Universal Basic Income in San Leandro


"Like slavery and apartheid, poverty is not natural. It is man-made and it can be overcome and eradicated by the action of human beings." — Nelson Mandela in 2005 at the Make Poverty History rally in London’s Trafalgar Square.

Average rent for a 1 bedroom apartment in San Leandro in 2020 is approximately $1,845 per month. For a single year of occupancy, that total rent is $22,140. The minimum wage as of July 1, 2020 is $15 per hour. For a single full-time worker that equals a gross annual income of $31,200. After taxes, that comes to approximately $26,425 annual net income. That leaves you with approximately $4,285 for the entire year, or about $357 monthly, to pay for groceries, water, electricity, transportation, healthcare, and internet. This assumes you don't get sick or injured, lose your job or access to reliable transpiration, are evicted or foreclosed on, experience any kind of financial emergency, and that you aren't saving for retirement. In one of the most expensive cost-of-living metropolitan regions in the country. If you scale that upward for the "average" American family of two adults with two kids, that double-income doesn't cover the increased gap for basic necessities on top of childcare costs.

Simply put: people working minimum wage in our city cannot afford to live here. I'm talking about those "essential workers" we all allegedly care about so much — grocers, fast-food cashiers, janitors, retail clerks, and home health aides, among so many others. Notably, most of those workers are Black, Asian, and Latinx, and of those groups, many of those are women who also experience wage discrimination.

Since the San Leandro Chamber of Commerce, through their President and CEO Emily Griego, has made it clear numerous times during public comment at City Council meetings that local government has no business determining wages and that any increases to the minimum wage will cause businesses to go bankrupt, that doesn't leave us much in the way of options.

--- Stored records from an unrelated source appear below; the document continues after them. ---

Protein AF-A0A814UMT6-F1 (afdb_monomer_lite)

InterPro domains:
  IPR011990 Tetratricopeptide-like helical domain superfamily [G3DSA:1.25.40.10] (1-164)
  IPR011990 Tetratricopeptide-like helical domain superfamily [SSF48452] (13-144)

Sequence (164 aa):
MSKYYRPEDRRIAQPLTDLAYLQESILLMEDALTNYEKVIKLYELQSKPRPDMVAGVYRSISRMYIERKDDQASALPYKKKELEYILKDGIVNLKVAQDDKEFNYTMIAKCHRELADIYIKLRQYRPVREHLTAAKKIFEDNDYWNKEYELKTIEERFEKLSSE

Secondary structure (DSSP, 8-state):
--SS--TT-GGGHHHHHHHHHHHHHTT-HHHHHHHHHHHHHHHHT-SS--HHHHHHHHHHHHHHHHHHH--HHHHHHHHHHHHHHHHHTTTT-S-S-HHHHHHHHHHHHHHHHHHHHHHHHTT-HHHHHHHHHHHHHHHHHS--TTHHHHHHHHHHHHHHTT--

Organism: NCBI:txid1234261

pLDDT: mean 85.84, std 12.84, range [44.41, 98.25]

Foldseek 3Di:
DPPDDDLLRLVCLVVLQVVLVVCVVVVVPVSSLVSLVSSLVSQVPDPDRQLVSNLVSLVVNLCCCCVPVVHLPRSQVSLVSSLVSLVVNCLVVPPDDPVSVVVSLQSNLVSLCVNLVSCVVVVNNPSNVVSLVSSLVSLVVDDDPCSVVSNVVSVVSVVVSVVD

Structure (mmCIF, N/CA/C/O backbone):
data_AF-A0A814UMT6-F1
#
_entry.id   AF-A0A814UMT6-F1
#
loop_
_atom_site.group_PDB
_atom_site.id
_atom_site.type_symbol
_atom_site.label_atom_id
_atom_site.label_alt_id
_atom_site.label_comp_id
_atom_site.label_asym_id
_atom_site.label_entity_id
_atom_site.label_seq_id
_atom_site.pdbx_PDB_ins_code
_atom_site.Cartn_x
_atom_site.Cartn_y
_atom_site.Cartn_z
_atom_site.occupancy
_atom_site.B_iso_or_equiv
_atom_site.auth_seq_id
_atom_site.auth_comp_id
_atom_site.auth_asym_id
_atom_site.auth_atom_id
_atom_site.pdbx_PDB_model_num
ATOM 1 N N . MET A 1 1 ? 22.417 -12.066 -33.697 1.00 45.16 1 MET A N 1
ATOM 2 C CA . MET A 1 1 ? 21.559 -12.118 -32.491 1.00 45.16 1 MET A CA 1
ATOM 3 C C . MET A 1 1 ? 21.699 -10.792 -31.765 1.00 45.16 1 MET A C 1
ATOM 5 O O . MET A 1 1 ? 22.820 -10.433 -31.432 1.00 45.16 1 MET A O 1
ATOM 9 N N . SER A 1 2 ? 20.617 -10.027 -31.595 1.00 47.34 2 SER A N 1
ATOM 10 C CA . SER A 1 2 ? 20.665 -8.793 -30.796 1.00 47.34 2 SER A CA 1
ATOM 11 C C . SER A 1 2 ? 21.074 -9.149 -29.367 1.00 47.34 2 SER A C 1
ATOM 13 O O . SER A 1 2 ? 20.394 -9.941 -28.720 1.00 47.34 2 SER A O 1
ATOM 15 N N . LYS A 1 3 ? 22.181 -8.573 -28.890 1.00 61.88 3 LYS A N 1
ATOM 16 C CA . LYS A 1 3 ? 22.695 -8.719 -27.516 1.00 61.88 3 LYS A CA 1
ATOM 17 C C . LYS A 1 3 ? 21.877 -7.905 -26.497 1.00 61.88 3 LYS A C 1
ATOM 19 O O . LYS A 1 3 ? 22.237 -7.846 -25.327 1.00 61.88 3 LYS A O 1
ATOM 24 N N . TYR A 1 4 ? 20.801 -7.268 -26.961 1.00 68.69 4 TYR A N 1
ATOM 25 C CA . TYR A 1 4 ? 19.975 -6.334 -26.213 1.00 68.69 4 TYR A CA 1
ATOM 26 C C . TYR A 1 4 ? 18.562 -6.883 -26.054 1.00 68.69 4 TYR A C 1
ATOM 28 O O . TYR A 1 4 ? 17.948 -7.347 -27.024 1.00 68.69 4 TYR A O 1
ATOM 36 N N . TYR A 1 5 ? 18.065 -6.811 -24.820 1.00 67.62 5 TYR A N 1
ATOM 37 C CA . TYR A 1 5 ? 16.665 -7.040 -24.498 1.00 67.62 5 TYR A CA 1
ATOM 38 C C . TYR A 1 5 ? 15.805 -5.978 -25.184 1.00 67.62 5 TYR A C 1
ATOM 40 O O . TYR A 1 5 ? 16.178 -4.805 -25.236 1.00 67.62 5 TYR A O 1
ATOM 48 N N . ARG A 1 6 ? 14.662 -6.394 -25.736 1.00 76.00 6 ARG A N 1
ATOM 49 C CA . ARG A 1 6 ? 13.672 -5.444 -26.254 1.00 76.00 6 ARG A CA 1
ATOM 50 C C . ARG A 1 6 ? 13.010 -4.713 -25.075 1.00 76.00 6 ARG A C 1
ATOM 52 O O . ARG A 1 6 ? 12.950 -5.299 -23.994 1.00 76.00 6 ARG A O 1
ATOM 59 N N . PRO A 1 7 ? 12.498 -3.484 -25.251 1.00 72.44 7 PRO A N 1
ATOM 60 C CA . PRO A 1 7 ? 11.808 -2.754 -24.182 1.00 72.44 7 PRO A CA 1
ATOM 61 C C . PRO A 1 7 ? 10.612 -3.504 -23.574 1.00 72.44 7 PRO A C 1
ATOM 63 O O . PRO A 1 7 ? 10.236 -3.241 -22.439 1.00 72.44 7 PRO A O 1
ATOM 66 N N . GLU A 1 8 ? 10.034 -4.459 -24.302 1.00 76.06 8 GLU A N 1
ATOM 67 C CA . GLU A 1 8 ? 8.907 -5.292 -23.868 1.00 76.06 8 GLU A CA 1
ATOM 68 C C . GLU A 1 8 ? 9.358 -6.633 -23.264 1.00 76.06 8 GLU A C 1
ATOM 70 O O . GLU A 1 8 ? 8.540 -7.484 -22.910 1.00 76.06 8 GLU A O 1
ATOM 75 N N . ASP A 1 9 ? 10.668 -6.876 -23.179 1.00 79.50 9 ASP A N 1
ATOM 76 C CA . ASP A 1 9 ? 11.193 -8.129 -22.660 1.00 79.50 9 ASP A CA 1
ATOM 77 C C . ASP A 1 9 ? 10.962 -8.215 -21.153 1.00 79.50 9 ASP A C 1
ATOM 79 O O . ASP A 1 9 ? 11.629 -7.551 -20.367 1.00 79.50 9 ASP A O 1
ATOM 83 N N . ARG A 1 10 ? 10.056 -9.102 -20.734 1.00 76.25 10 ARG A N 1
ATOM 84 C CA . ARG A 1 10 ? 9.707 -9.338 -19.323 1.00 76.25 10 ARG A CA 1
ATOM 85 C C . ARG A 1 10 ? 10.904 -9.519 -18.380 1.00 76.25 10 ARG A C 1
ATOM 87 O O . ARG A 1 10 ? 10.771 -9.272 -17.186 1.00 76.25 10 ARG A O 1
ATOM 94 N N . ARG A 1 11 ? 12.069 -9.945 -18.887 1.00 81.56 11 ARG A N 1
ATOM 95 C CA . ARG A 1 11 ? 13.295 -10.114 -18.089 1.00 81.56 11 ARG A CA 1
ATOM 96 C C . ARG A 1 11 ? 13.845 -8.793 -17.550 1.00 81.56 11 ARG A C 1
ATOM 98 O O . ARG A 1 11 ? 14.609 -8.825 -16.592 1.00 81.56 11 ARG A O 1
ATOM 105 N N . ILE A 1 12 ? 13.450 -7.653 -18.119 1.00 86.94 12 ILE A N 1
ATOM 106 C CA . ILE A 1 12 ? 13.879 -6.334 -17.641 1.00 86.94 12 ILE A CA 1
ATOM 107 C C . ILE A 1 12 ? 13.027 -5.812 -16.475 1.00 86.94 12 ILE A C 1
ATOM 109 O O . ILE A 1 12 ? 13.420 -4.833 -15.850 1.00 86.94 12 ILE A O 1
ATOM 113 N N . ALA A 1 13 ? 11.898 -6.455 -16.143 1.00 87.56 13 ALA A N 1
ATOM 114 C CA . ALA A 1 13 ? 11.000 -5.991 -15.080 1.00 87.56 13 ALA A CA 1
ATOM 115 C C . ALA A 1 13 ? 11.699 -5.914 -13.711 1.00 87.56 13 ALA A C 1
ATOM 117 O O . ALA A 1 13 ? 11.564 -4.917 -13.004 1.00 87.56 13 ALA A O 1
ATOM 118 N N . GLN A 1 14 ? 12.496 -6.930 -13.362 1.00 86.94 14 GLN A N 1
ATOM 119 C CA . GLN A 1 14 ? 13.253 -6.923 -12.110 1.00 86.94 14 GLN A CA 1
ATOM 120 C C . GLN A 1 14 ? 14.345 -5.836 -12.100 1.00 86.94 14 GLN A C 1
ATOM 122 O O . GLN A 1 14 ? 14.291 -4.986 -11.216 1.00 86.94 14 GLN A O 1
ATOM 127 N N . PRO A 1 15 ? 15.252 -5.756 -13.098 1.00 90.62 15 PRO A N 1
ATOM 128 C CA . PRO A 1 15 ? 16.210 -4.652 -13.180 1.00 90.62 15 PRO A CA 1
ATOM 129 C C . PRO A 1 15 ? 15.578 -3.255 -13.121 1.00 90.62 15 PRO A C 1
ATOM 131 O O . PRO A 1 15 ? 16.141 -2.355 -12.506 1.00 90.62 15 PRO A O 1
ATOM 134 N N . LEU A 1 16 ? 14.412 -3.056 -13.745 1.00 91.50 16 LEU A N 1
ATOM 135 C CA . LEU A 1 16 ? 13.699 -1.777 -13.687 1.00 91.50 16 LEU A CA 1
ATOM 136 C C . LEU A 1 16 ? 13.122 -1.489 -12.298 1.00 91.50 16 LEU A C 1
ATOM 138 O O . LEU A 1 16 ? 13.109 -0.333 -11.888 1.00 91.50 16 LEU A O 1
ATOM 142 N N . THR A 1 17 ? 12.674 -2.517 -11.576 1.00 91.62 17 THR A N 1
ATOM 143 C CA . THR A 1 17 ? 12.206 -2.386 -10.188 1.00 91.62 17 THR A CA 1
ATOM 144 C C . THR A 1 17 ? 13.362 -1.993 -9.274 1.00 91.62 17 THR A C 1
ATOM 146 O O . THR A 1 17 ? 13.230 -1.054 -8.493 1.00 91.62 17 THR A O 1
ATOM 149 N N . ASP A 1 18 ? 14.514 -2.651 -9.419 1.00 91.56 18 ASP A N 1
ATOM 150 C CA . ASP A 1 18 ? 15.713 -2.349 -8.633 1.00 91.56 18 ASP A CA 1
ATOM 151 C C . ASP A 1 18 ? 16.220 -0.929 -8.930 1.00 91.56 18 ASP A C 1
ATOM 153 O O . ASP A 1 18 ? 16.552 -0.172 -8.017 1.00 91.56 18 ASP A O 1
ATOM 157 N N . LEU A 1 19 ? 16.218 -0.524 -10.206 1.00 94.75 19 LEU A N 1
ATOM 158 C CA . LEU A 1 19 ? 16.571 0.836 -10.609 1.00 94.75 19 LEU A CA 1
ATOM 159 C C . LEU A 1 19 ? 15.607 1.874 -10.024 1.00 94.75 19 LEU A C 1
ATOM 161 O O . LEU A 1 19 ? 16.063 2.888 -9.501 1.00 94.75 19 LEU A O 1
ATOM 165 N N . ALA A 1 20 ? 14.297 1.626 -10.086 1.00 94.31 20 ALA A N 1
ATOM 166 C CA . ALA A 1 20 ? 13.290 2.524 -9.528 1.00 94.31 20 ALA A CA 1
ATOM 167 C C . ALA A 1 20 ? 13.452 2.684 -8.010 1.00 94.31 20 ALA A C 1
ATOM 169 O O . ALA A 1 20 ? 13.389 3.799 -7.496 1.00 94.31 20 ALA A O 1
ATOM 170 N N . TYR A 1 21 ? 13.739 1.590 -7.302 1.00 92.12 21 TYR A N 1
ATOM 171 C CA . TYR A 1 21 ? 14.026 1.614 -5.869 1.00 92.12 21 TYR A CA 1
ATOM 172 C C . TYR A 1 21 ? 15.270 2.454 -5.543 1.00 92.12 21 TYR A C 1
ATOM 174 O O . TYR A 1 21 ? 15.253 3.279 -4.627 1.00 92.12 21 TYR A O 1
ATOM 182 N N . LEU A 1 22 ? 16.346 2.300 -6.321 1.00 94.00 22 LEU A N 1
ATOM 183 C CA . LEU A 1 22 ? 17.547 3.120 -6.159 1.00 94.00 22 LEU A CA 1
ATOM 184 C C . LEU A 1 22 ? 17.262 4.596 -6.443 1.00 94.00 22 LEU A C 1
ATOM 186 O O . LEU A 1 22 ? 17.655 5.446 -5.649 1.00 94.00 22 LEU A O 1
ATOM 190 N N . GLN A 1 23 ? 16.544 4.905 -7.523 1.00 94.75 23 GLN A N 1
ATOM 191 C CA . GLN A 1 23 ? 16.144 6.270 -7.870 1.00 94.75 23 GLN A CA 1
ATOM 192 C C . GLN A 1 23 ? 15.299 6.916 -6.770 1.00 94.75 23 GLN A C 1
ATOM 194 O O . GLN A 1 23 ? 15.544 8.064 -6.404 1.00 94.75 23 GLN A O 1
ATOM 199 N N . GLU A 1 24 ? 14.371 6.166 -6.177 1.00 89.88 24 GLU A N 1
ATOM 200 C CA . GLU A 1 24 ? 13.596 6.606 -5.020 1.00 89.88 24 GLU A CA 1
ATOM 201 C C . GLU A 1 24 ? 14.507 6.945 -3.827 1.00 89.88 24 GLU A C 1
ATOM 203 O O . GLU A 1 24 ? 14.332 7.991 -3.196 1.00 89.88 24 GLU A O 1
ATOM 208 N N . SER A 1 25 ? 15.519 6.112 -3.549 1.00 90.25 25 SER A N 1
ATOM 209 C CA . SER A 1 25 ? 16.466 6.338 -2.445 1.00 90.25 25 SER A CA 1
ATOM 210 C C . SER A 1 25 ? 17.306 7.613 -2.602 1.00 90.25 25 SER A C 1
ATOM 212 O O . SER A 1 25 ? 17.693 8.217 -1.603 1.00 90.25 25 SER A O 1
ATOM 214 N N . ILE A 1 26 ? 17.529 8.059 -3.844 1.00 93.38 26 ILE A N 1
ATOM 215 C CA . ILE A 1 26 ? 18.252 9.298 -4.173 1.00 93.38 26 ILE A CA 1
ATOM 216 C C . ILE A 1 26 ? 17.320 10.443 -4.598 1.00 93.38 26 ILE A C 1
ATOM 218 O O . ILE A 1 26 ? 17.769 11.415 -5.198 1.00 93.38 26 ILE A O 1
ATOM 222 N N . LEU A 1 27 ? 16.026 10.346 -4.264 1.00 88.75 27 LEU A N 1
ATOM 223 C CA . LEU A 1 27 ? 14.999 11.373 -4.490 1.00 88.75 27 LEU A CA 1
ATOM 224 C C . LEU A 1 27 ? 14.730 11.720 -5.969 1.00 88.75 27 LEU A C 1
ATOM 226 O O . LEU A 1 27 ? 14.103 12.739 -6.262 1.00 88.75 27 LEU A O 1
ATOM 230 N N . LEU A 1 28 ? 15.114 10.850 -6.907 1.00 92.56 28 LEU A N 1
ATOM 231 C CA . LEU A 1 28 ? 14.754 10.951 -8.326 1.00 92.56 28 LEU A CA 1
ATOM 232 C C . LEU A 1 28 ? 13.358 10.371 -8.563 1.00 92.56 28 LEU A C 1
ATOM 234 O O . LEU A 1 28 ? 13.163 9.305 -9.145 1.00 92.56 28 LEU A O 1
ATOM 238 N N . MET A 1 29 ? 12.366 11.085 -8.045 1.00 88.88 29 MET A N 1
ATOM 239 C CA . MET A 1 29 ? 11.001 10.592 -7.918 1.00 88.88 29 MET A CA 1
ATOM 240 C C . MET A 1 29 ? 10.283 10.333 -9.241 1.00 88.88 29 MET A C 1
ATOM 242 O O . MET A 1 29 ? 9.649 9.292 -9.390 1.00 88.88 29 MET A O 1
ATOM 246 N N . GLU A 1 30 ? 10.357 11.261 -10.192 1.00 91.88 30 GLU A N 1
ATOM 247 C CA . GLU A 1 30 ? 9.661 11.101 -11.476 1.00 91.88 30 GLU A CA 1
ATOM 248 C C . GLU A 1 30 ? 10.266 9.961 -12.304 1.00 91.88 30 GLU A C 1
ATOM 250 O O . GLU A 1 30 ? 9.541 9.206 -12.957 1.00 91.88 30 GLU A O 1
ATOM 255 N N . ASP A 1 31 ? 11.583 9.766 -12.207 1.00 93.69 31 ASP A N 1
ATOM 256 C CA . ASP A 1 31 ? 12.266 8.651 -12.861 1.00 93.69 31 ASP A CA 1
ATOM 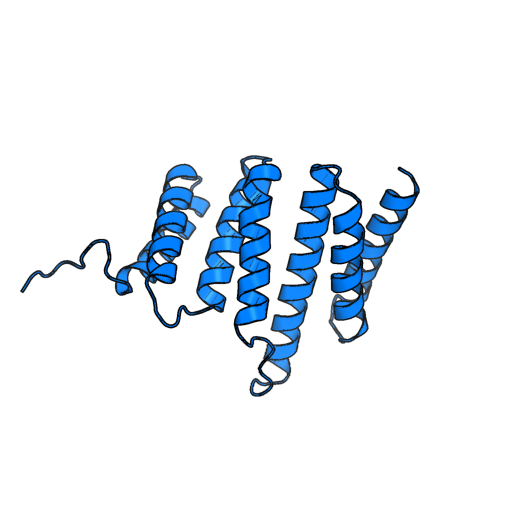257 C C . ASP A 1 31 ? 11.871 7.308 -12.232 1.00 93.69 31 ASP A C 1
ATOM 259 O O . ASP A 1 31 ? 11.573 6.349 -12.951 1.00 93.69 31 ASP A O 1
ATOM 263 N N . ALA A 1 32 ? 11.811 7.252 -10.896 1.00 94.81 32 ALA A N 1
ATOM 264 C CA . ALA A 1 32 ? 11.362 6.070 -10.169 1.00 94.81 32 ALA A CA 1
ATOM 265 C C . ALA A 1 32 ? 9.910 5.711 -10.519 1.00 94.81 32 ALA A C 1
ATOM 267 O O . ALA A 1 32 ? 9.639 4.561 -10.865 1.00 94.81 32 ALA A O 1
ATOM 268 N N . LEU A 1 33 ? 8.990 6.687 -10.514 1.00 93.81 33 LEU A N 1
ATOM 269 C CA . LEU A 1 33 ? 7.596 6.481 -10.932 1.00 93.81 33 LEU A CA 1
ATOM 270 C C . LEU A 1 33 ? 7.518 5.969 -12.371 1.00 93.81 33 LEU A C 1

The problem is compounded when we look at the future of work and see how increasing automation and other technological advancements are putting people out of a job all on their own. As more and more jobs become outsourced to robots and automated processes, workers are displaced from salaried-employment as much as minimum wage work, often pushing people into the unstable and unsustainable gig economy. And this has only gotten worse due to the COVID-19 pandemic.

So, if local businesses refuse to pay their workers a living wage at the same time as jobs are disappearing, then a new solution is needed.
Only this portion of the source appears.